Шрифт:
Интервал:
Закладка:
Подобные маленькие этюды, обращенные к другу, стали рождаться у него с приходом весны и наступлением Пасхи, когда начались публичные школьные экзамены, на которые он тоже явился.
Но как же пал он духом, когда, сравнив себя с остальными, убедился, что одет несравненно хуже всех. Он сидел совершенно потерянный, никто не обращал на него внимания, и учитель не задал ему ни единого вопроса.
Утром он еще мог это терпеть, но, вернувшись в класс после полудня и снова почувствовав себя потерянным, не выдержал и ушел из школы еще до начала экзаменов.
Он быстрым шагом вышел из ворот – день стоял пасмурный – и устремился в маленький лесок, раскинувшийся неподалеку от Ганновера.

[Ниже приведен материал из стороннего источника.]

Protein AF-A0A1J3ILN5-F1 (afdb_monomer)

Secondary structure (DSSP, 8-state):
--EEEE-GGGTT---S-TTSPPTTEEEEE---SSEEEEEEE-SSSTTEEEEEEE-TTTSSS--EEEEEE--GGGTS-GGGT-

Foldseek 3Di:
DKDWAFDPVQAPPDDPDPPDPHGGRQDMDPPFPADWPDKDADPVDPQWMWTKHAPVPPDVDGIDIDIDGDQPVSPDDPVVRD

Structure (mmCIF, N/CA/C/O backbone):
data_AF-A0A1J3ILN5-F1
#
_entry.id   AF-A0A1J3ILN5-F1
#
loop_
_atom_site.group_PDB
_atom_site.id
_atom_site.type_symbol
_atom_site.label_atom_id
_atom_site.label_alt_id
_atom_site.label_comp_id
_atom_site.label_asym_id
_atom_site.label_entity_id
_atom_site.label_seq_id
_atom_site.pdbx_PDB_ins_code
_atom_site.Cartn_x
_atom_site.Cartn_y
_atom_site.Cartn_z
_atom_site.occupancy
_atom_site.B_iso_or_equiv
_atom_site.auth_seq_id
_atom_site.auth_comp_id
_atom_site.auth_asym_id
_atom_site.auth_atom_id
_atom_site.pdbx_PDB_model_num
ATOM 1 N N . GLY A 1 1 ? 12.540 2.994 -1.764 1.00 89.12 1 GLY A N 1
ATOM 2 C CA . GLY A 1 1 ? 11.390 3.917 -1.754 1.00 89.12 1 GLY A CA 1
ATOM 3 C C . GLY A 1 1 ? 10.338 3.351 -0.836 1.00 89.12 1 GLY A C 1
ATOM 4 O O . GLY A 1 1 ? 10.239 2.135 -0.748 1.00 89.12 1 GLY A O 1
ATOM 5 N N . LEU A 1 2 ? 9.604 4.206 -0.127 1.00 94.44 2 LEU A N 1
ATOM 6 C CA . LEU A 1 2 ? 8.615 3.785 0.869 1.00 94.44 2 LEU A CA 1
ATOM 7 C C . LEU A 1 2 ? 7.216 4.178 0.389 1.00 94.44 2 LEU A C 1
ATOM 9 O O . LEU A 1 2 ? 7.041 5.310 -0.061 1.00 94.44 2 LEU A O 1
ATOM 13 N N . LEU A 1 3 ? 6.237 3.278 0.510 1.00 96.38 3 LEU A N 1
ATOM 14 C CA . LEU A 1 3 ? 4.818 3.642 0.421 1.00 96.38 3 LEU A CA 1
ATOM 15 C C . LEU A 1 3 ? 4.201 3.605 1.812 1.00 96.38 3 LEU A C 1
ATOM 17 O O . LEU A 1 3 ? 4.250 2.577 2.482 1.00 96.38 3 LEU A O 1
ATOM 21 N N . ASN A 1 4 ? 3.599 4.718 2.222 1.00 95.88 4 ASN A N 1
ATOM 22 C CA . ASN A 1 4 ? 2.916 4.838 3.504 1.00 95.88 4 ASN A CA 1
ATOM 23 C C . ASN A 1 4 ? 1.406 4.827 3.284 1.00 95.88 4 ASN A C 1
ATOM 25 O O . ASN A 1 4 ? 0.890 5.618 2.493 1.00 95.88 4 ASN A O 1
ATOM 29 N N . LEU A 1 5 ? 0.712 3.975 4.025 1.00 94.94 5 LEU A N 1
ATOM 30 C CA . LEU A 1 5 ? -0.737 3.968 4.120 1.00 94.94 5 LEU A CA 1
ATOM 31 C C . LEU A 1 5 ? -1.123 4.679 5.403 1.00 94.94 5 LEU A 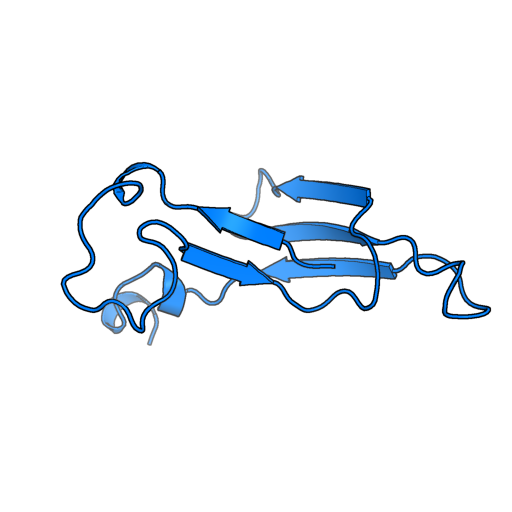C 1
ATOM 33 O O . LEU A 1 5 ? -0.541 4.423 6.460 1.00 94.94 5 LEU A O 1
ATOM 37 N N . TRP A 1 6 ? -2.102 5.567 5.294 1.00 94.00 6 TRP A N 1
ATOM 38 C CA . TRP A 1 6 ? -2.545 6.403 6.396 1.00 94.00 6 TRP A CA 1
ATOM 39 C C . TRP A 1 6 ? -4.018 6.155 6.686 1.00 94.00 6 TRP A C 1
ATOM 41 O O . TRP A 1 6 ? -4.843 6.160 5.776 1.00 94.00 6 TRP A O 1
ATOM 51 N N . ASP A 1 7 ? -4.333 5.973 7.963 1.00 92.12 7 ASP A N 1
ATOM 52 C CA . ASP A 1 7 ? -5.693 6.027 8.484 1.00 92.12 7 ASP A CA 1
ATOM 53 C C . ASP A 1 7 ? -6.002 7.483 8.851 1.00 92.12 7 ASP A C 1
ATOM 55 O O . ASP A 1 7 ? -5.530 7.998 9.872 1.00 92.12 7 ASP A O 1
ATOM 59 N N . CYS A 1 8 ? -6.779 8.146 7.992 1.00 91.69 8 CYS A N 1
ATOM 60 C CA . CYS A 1 8 ? -7.175 9.545 8.143 1.00 91.69 8 CYS A CA 1
ATOM 61 C C . CYS A 1 8 ? -7.891 9.821 9.469 1.00 91.69 8 CYS A C 1
ATOM 63 O O . CYS A 1 8 ? -7.672 10.880 10.057 1.00 91.69 8 CYS A O 1
ATOM 65 N N . ASP A 1 9 ? -8.669 8.869 9.987 1.00 90.19 9 ASP A N 1
ATOM 66 C CA . ASP A 1 9 ? -9.418 9.049 11.232 1.00 90.19 9 ASP A CA 1
ATOM 67 C C . ASP A 1 9 ? -8.497 9.057 12.452 1.00 90.19 9 ASP A C 1
ATOM 69 O O . ASP A 1 9 ? -8.888 9.494 13.539 1.00 90.19 9 ASP A O 1
ATOM 73 N N . ARG A 1 10 ? -7.266 8.561 12.312 1.00 86.00 10 ARG A N 1
ATOM 74 C CA . ARG A 1 10 ? -6.257 8.527 13.377 1.00 86.00 10 ARG A CA 1
ATOM 75 C C . ARG A 1 10 ? -5.240 9.660 13.287 1.00 86.00 10 ARG A C 1
ATOM 77 O O . ARG A 1 10 ? -4.523 9.887 14.265 1.00 86.00 10 ARG A O 1
ATOM 84 N N . VAL A 1 11 ? -5.185 10.388 12.174 1.00 87.88 11 VAL A N 1
ATOM 85 C CA . VAL A 1 11 ? -4.266 11.521 12.002 1.00 87.88 11 VAL A CA 1
ATOM 86 C C . VAL A 1 11 ? -4.569 12.614 13.032 1.00 87.88 11 VAL A C 1
ATOM 88 O O . VAL A 1 11 ? -5.714 12.995 13.253 1.00 87.88 11 VAL A O 1
ATOM 91 N N . GLY A 1 12 ? -3.526 13.119 13.698 1.00 81.00 12 GLY A N 1
ATOM 92 C CA . GLY A 1 12 ? -3.638 14.216 14.670 1.00 81.00 12 GLY A CA 1
ATOM 93 C C . GLY A 1 12 ? -4.171 13.820 16.053 1.00 81.00 12 GLY A C 1
ATOM 94 O O . GLY A 1 12 ? -4.139 14.641 16.973 1.00 81.00 12 GLY A O 1
ATOM 95 N N . LYS A 1 13 ? -4.598 12.565 16.253 1.00 82.06 13 LYS A N 1
ATOM 96 C CA . LYS A 1 13 ? -4.897 12.045 17.595 1.00 82.06 13 LYS A CA 1
ATOM 97 C C . LYS A 1 13 ? -3.590 11.923 18.380 1.00 82.06 13 LYS A C 1
ATOM 99 O O . LYS A 1 13 ? -2.595 11.417 17.868 1.00 82.06 13 LYS A O 1
ATOM 104 N N . LYS A 1 14 ? -3.556 12.413 19.623 1.00 67.88 14 LYS A N 1
ATOM 105 C CA . LYS A 1 14 ? -2.347 12.340 20.455 1.00 67.88 14 LYS A CA 1
ATOM 106 C C . LYS A 1 14 ? -2.012 10.872 20.724 1.00 67.88 14 LYS A C 1
ATOM 108 O O . LYS A 1 14 ? -2.763 10.185 21.406 1.00 67.88 14 LYS A O 1
ATOM 113 N N . SER A 1 15 ? -0.883 10.402 20.199 1.00 63.72 15 SER A N 1
ATOM 114 C CA . SER A 1 15 ? -0.258 9.181 20.703 1.00 63.72 15 SER A CA 1
ATOM 115 C C . SER A 1 15 ? 0.313 9.513 22.078 1.00 63.72 15 SER A C 1
ATOM 117 O O . SER A 1 15 ? 1.196 10.364 22.178 1.00 63.72 15 SER A O 1
ATOM 119 N N . GLU A 1 16 ? -0.175 8.865 23.136 1.00 61.03 16 GLU A N 1
ATOM 120 C CA . GLU A 1 16 ? 0.336 9.060 24.504 1.00 61.03 16 GLU A CA 1
ATOM 121 C C . GLU A 1 16 ? 1.815 8.651 24.657 1.00 61.03 16 GLU A C 1
ATOM 123 O O . GLU A 1 16 ? 2.453 8.960 25.660 1.00 61.03 16 GLU A O 1
ATOM 128 N N . HIS A 1 17 ? 2.406 8.029 23.631 1.00 57.53 17 HIS A N 1
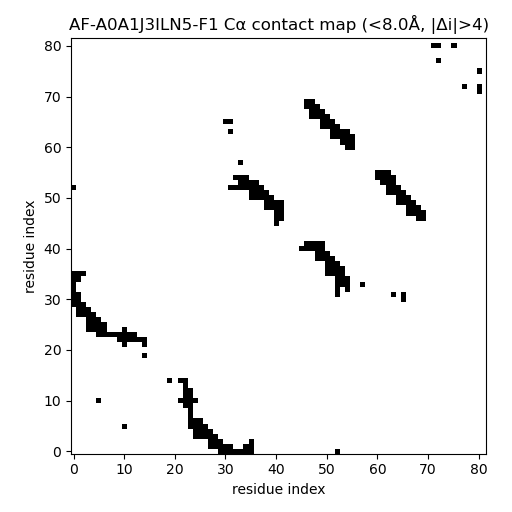ATOM 129 C CA . HIS A 1 17 ? 3.812 7.648 23.598 1.00 57.53 17 HIS A CA 1
ATOM 130 C C . HIS A 1 17 ? 4.530 8.249 22.381 1.00 57.53 17 HIS A C 1
ATOM 132 O O . HIS A 1 17 ? 4.258 7.883 21.236 1.00 57.53 17 HIS A O 1
ATOM 138 N N . ALA A 1 18 ? 5.501 9.129 22.642 1.00 56.19 18 ALA A N 1
ATOM 139 C CA . ALA A 1 18 ? 6.325 9.824 21.642 1.00 56.19 18 ALA A CA 1
ATOM 140 C C . ALA A 1 18 ? 7.343 8.925 20.900 1.00 56.19 18 ALA A C 1
ATOM 142 O O . ALA A 1 18 ? 8.024 9.389 19.994 1.00 56.19 18 ALA A O 1
ATOM 143 N N . LEU A 1 19 ? 7.451 7.646 21.281 1.00 62.88 19 LEU A N 1
ATOM 144 C CA . LEU A 1 19 ? 8.349 6.656 20.666 1.00 62.88 19 LEU A CA 1
ATOM 145 C C . LEU A 1 19 ? 7.678 5.825 19.556 1.00 62.88 19 LEU A C 1
ATOM 147 O O . LEU A 1 19 ? 8.338 4.996 18.935 1.00 62.88 19 LEU A O 1
ATOM 151 N N . LYS A 1 20 ? 6.372 6.006 19.318 1.00 69.56 20 LYS A N 1
ATOM 152 C CA . LYS A 1 20 ? 5.625 5.290 18.272 1.00 69.56 20 LYS A CA 1
ATOM 153 C C . LYS A 1 20 ? 5.570 6.106 16.971 1.00 69.56 20 LYS A C 1
ATOM 155 O O . LYS A 1 20 ? 5.701 7.330 17.028 1.00 69.56 20 LYS A O 1
ATOM 160 N N . PRO A 1 21 ? 5.391 5.449 15.805 1.00 76.69 21 PRO A N 1
ATOM 161 C CA . PRO A 1 21 ? 5.174 6.140 14.535 1.00 76.69 21 PRO A CA 1
ATOM 162 C C . PRO A 1 21 ? 4.048 7.187 14.634 1.00 76.69 21 PRO A C 1
ATOM 164 O O . PRO A 1 21 ? 3.195 7.077 15.522 1.00 76.69 21 PRO A O 1
ATOM 167 N N . PRO A 1 22 ? 4.026 8.194 13.737 1.00 85.19 22 PRO A N 1
ATOM 168 C CA . PRO A 1 22 ? 3.014 9.244 13.753 1.00 85.19 22 PRO A CA 1
ATOM 169 C C . PRO A 1 22 ? 1.600 8.671 13.837 1.00 85.19 22 PRO A C 1
ATOM 171 O O . PRO A 1 22 ? 1.285 7.681 13.174 1.00 85.19 22 PRO A O 1
ATOM 174 N N . ALA A 1 23 ? 0.741 9.314 14.628 1.00 85.38 23 ALA A N 1
ATOM 175 C CA . ALA A 1 23 ? -0.658 8.924 14.707 1.00 85.38 23 ALA A CA 1
ATOM 176 C C . ALA A 1 23 ? -1.287 8.959 13.307 1.00 85.38 23 ALA A C 1
ATOM 178 O O . ALA A 1 23 ? -1.185 9.962 12.598 1.00 85.38 23 ALA A O 1
ATOM 179 N N . GLY A 1 24 ? -1.884 7.839 12.906 1.00 88.62 24 GLY A N 1
ATOM 180 C CA . GLY A 1 24 ? -2.440 7.648 11.569 1.00 88.62 24 GLY A CA 1
ATOM 181 C C . GLY A 1 24 ? -1.540 6.907 10.588 1.00 88.62 24 GLY A C 1
ATOM 182 O O . GLY A 1 24 ? -2.073 6.432 9.593 1.00 88.62 24 GLY A O 1
ATOM 183 N N . LEU A 1 25 ? -0.236 6.724 10.840 1.00 91.44 25 LEU A N 1
ATOM 184 C CA . LEU A 1 25 ? 0.558 5.818 10.003 1.00 91.44 25 LEU A CA 1
ATOM 185 C C . LEU A 1 25 ? 0.071 4.385 10.241 1.00 91.44 25 LEU A C 1
ATOM 187 O O . LEU A 1 25 ? 0.247 3.836 11.328 1.00 91.44 25 LEU A O 1
ATOM 191 N N . PHE A 1 26 ? -0.565 3.811 9.225 1.00 91.88 26 PHE A N 1
ATOM 192 C CA . PHE A 1 26 ? -1.224 2.514 9.303 1.00 91.88 26 PHE A CA 1
ATOM 193 C C . PHE A 1 26 ? -0.285 1.379 8.893 1.00 91.88 26 PHE A C 1
ATOM 195 O O . PHE A 1 26 ? -0.128 0.399 9.614 1.00 91.88 26 PHE A O 1
ATOM 202 N N . PHE A 1 27 ? 0.384 1.536 7.751 1.00 94.19 27 PHE A N 1
ATOM 203 C CA . PHE A 1 27 ? 1.339 0.564 7.229 1.00 94.19 27 PHE A CA 1
ATOM 204 C C . PHE A 1 27 ? 2.415 1.263 6.400 1.00 94.19 27 PHE A C 1
ATOM 206 O O . PHE A 1 27 ? 2.161 2.301 5.786 1.00 94.19 27 PHE A O 1
ATOM 213 N N . GLN A 1 28 ? 3.612 0.681 6.355 1.00 95.12 28 GLN A N 1
ATOM 214 C CA . GLN A 1 28 ? 4.701 1.147 5.506 1.00 95.12 28 GLN A CA 1
ATOM 215 C C . GLN A 1 28 ? 5.270 -0.020 4.700 1.00 95.12 28 GLN A C 1
ATOM 217 O O . GLN A 1 28 ? 5.880 -0.935 5.251 1.00 95.12 28 GLN A O 1
ATOM 222 N N . HIS A 1 29 ? 5.120 0.047 3.379 1.00 96.44 29 HIS A N 1
ATOM 223 C CA . HIS A 1 29 ? 5.782 -0.871 2.461 1.00 96.44 29 HIS A CA 1
ATOM 224 C C . HIS A 1 29 ? 7.208 -0.396 2.185 1.00 96.44 29 HIS A C 1
ATOM 226 O O . HIS A 1 29 ? 7.416 0.658 1.577 1.00 96.44 29 HIS A O 1
ATOM 232 N N . ALA A 1 30 ? 8.185 -1.194 2.611 1.00 95.25 30 ALA A N 1
ATOM 233 C CA . ALA A 1 30 ? 9.615 -0.945 2.423 1.00 95.25 30 ALA A CA 1
ATOM 234 C C . ALA A 1 30 ? 10.266 -1.918 1.418 1.00 95.25 30 ALA A C 1
ATOM 236 O O . ALA A 1 30 ? 11.459 -2.201 1.507 1.00 95.25 30 ALA A O 1
ATOM 237 N N . GLY A 1 31 ? 9.494 -2.451 0.462 1.00 93.75 31 GLY A N 1
ATOM 238 C CA . GLY A 1 31 ? 9.988 -3.440 -0.504 1.00 93.75 31 GLY A CA 1
ATOM 239 C C . GLY A 1 31 ? 10.824 -2.873 -1.657 1.00 93.75 31 GLY A C 1
ATOM 240 O O . GLY A 1 31 ? 11.612 -3.604 -2.258 1.00 93.75 31 GLY A O 1
ATOM 241 N N . HIS A 1 32 ? 10.692 -1.585 -1.991 1.00 93.25 32 HIS A N 1
ATOM 242 C CA . HIS A 1 32 ? 11.436 -0.985 -3.104 1.00 93.25 32 HIS A CA 1
ATOM 243 C C . HIS A 1 32 ? 12.819 -0.492 -2.675 1.00 93.25 32 HIS A C 1
ATOM 245 O O . HIS A 1 32 ? 12.960 0.256 -1.705 1.00 93.25 32 HIS A O 1
ATOM 251 N N . ARG A 1 33 ? 13.841 -0.813 -3.472 1.00 89.06 33 ARG A N 1
ATOM 252 C CA . ARG A 1 33 ? 15.236 -0.394 -3.235 1.00 89.06 33 ARG A CA 1
ATOM 253 C C . ARG A 1 33 ? 15.495 1.080 -3.556 1.00 89.06 33 ARG A C 1
ATOM 255 O O . ARG A 1 33 ? 16.407 1.674 -2.985 1.00 89.06 33 ARG A O 1
ATOM 262 N N . ASP A 1 34 ? 14.662 1.674 -4.409 1.00 90.50 34 ASP A N 1
ATOM 263 C CA . ASP A 1 34 ? 14.810 3.055 -4.881 1.00 90.50 34 ASP A CA 1
ATOM 264 C C . ASP A 1 34 ? 13.458 3.790 -4.969 1.00 90.50 34 ASP A C 1
ATOM 266 O O . ASP A 1 34 ? 12.453 3.294 -4.446 1.00 90.50 34 ASP A O 1
ATOM 270 N N . LYS A 1 35 ? 13.432 5.009 -5.512 1.00 91.25 35 LYS A N 1
ATOM 271 C CA . LYS A 1 35 ? 12.270 5.899 -5.576 1.00 91.25 35 LYS A CA 1
ATOM 272 C C . LYS A 1 35 ? 11.078 5.200 -6.227 1.00 91.25 35 LYS A C 1
ATOM 274 O O . LYS A 1 35 ? 11.147 4.752 -7.365 1.00 91.25 35 LYS A O 1
ATOM 279 N N . VAL A 1 36 ? 9.965 5.162 -5.497 1.00 94.56 36 VAL A N 1
ATOM 280 C CA . VAL A 1 36 ? 8.667 4.764 -6.053 1.00 94.56 36 VAL A CA 1
ATOM 281 C C . VAL A 1 36 ? 8.222 5.876 -6.993 1.00 94.56 36 VAL A C 1
ATOM 283 O O . VAL A 1 36 ? 8.223 7.045 -6.600 1.00 94.56 36 VAL A O 1
ATOM 286 N N . VAL A 1 37 ? 7.890 5.518 -8.227 1.00 95.25 37 VAL A N 1
ATOM 287 C CA . VAL A 1 37 ? 7.493 6.476 -9.266 1.00 95.25 37 VAL A CA 1
ATOM 288 C C . VAL A 1 37 ? 5.988 6.498 -9.489 1.00 95.25 37 VAL A C 1
ATOM 290 O O . VAL A 1 37 ? 5.465 7.559 -9.809 1.00 95.25 37 VAL A O 1
ATOM 293 N N . ASP A 1 38 ? 5.297 5.378 -9.263 1.00 96.94 38 ASP A N 1
ATOM 294 C CA . ASP A 1 38 ? 3.838 5.292 -9.346 1.00 96.94 38 ASP A CA 1
ATOM 295 C C . ASP A 1 38 ? 3.299 4.092 -8.546 1.00 96.94 38 ASP A C 1
ATOM 297 O O . ASP A 1 38 ? 4.046 3.162 -8.207 1.00 96.94 38 ASP A O 1
ATOM 301 N N . PHE A 1 39 ? 2.007 4.113 -8.227 1.00 97.75 39 PHE A N 1
ATOM 302 C CA . PHE A 1 39 ? 1.294 3.012 -7.589 1.00 97.75 39 PHE A CA 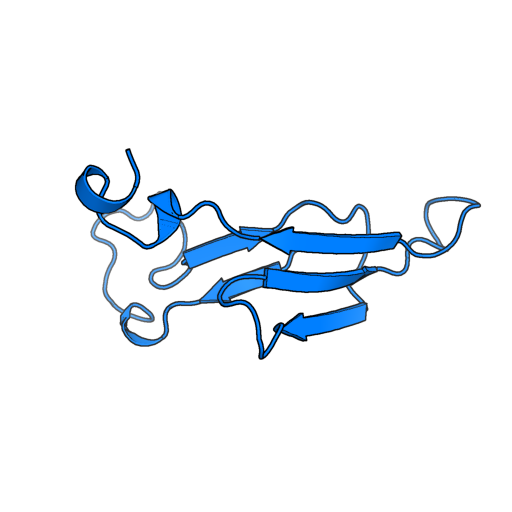1
ATOM 303 C C . PHE A 1 39 ? -0.209 3.061 -7.866 1.00 97.75 39 PHE A C 1
ATOM 305 O O . PHE A 1 39 ? -0.785 4.117 -8.106 1.00 97.75 39 PHE A O 1
ATOM 312 N N . HIS A 1 40 ? -0.867 1.907 -7.775 1.00 98.06 40 HIS A N 1
ATOM 313 C CA . HIS A 1 40 ? -2.301 1.794 -8.002 1.00 98.06 40 HIS A CA 1
ATOM 314 C C . HIS A 1 40 ? -2.944 0.761 -7.073 1.00 98.06 40 HIS A C 1
ATOM 316 O O . HIS A 1 40 ? -2.394 -0.315 -6.828 1.00 98.06 40 HIS A O 1
ATOM 322 N N . TRP A 1 41 ? -4.137 1.089 -6.578 1.00 97.25 41 TRP A N 1
ATOM 323 C CA . TRP A 1 41 ? -4.960 0.192 -5.772 1.00 97.25 41 TRP A CA 1
ATOM 324 C C . TRP A 1 41 ? -5.759 -0.753 -6.655 1.00 97.25 41 TRP A C 1
ATOM 326 O O . TRP A 1 41 ? -6.429 -0.325 -7.592 1.00 97.25 41 TRP A O 1
ATOM 336 N N . ASN A 1 42 ? -5.740 -2.043 -6.345 1.00 97.06 42 ASN A N 1
ATOM 337 C CA . ASN A 1 42 ? -6.630 -2.974 -7.015 1.00 97.06 42 ASN A CA 1
ATOM 338 C C . ASN A 1 42 ? -8.085 -2.693 -6.598 1.00 97.06 42 ASN A C 1
ATOM 340 O O . ASN A 1 42 ? -8.422 -2.729 -5.419 1.00 97.06 42 ASN A O 1
ATOM 344 N N . LEU A 1 43 ? -8.949 -2.422 -7.579 1.00 95.50 43 LEU A N 1
ATOM 345 C CA . LEU A 1 43 ? -10.373 -2.152 -7.353 1.00 95.50 43 LEU A CA 1
ATOM 346 C C . LEU A 1 43 ? -11.181 -3.424 -7.062 1.00 95.50 43 LEU A C 1
ATOM 348 O O . LEU A 1 43 ? -12.271 -3.343 -6.503 1.00 95.50 43 LEU A O 1
ATOM 352 N N . LEU A 1 44 ? -10.670 -4.583 -7.479 1.00 96.38 44 LEU A N 1
ATOM 353 C CA . LEU A 1 44 ? -11.350 -5.873 -7.351 1.00 96.38 44 LEU A CA 1
ATOM 354 C C . LEU A 1 44 ? -10.905 -6.649 -6.115 1.00 96.38 44 LEU A C 1
ATOM 356 O O . LEU A 1 44 ? -11.641 -7.513 -5.649 1.00 96.38 44 LEU A O 1
ATOM 360 N N . ASP A 1 45 ? -9.713 -6.352 -5.601 1.00 95.00 45 ASP A N 1
ATOM 361 C CA . ASP A 1 45 ? -9.153 -7.044 -4.450 1.00 95.00 45 ASP A CA 1
ATOM 362 C C . ASP A 1 45 ? -8.667 -6.042 -3.392 1.00 95.00 45 ASP A C 1
ATOM 364 O O . ASP A 1 45 ? -7.604 -5.434 -3.564 1.00 95.00 45 ASP A O 1
ATOM 368 N N . PRO A 1 46 ? -9.443 -5.835 -2.309 1.00 92.69 46 PRO A N 1
ATOM 369 C CA . PRO A 1 46 ? -9.093 -4.898 -1.252 1.00 92.69 46 PRO A CA 1
ATOM 370 C C . PRO A 1 46 ? -7.697 -5.157 -0.687 1.00 92.69 46 PRO A C 1
ATOM 372 O O . PRO A 1 46 ? -7.292 -6.302 -0.511 1.00 92.69 46 PRO A O 1
ATOM 375 N N . 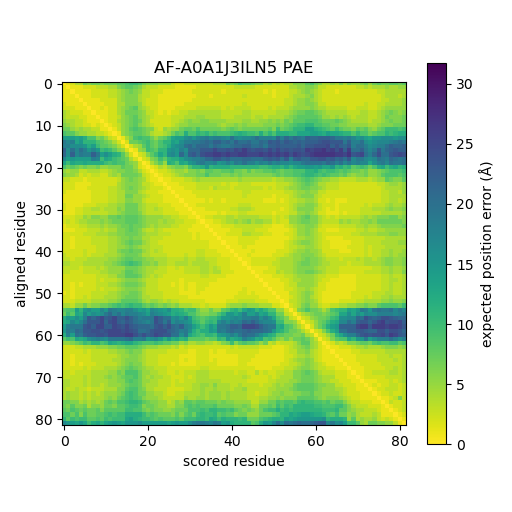TRP A 1 47 ? -6.984 -4.082 -0.351 1.00 94.38 47 TRP A N 1
ATOM 376 C CA . TRP A 1 47 ? -5.643 -4.126 0.256 1.00 94.38 47 TRP A CA 1
ATOM 377 C C . TRP A 1 47 ? -4.522 -4.662 -0.633 1.00 94.38 47 TRP A C 1
ATOM 379 O O . TRP A 1 47 ? -3.386 -4.760 -0.165 1.00 94.38 47 TRP A O 1
ATOM 389 N N . THR A 1 48 ? -4.813 -4.933 -1.905 1.00 97.19 48 THR A N 1
ATOM 390 C CA . THR A 1 48 ? -3.818 -5.270 -2.923 1.00 97.19 48 THR A CA 1
ATOM 391 C C . THR A 1 48 ? -3.410 -4.020 -3.696 1.00 97.19 48 THR A C 1
ATOM 393 O O . THR A 1 48 ? -4.246 -3.288 -4.231 1.00 97.19 48 THR A O 1
ATOM 396 N N . ILE A 1 49 ? -2.104 -3.774 -3.769 1.00 98.12 49 ILE A N 1
ATOM 397 C CA . ILE A 1 49 ? -1.501 -2.610 -4.421 1.00 98.12 49 ILE A CA 1
ATOM 398 C C . ILE A 1 49 ? -0.432 -3.090 -5.402 1.00 98.12 49 ILE A C 1
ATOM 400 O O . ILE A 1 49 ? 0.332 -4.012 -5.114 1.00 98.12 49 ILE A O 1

Как только он выбрался из городской толчеи и оставил за спиною башни Ганновера, его охватил рой сменяющихся чувств. Все вдруг представилось ему в совершенно ином свете: он будто разорвал тесную сеть ничтожных отношений, опутавших его по рукам и ногам в этом городе четырех башен, и оказался на просторном лоне природы, вдыхая всей грудью ее живительный воздух. К нему вернулись гордость и чувство собственного достоинства; все оставленное позади предстало перед ним отчетливо до мелочей и в каком-то уменьшенном виде.
Он вообразил себе священников в черных облачениях и воротниках, поднимающихся по лестнице, и рядом с ними – стайку учеников, получающих разные награды, потом увидел, как они расходятся по домам и как это движение все время повторяется по кругу. Оставленный за спиной город, от которого он теперь все более удалялся, был пронизан людскими потоками. И все это казалось столь же тесным, малым и сжатым, как кучка сгрудившихся домов, еще различаемых вдали. Теперь он думал о тишине, царившей на просторах полей, о том, что здесь его никто не видит и не шлет ему вдогонку злобных взглядов, а там, в городе, – шум, и давка, и грохот экипажей, от которых надо уворачиваться, и людские взгляды, которые его пугали. Все это рисовалось его воображению в каких-то уменьшенных размерах и рождало странное чувство, какое бывает на рубеже дня и ночи, когда одна часть неба еще озарена багрянцем, а другая уже погружена во тьму.
Он почувствовал в себе душевную силу, способную сбросить груз, пригнетавший его к земле: как мал этот суетный пятачок, вобравший в себя его горести и заботы, и как грандиозен мир, лежащий перед ним!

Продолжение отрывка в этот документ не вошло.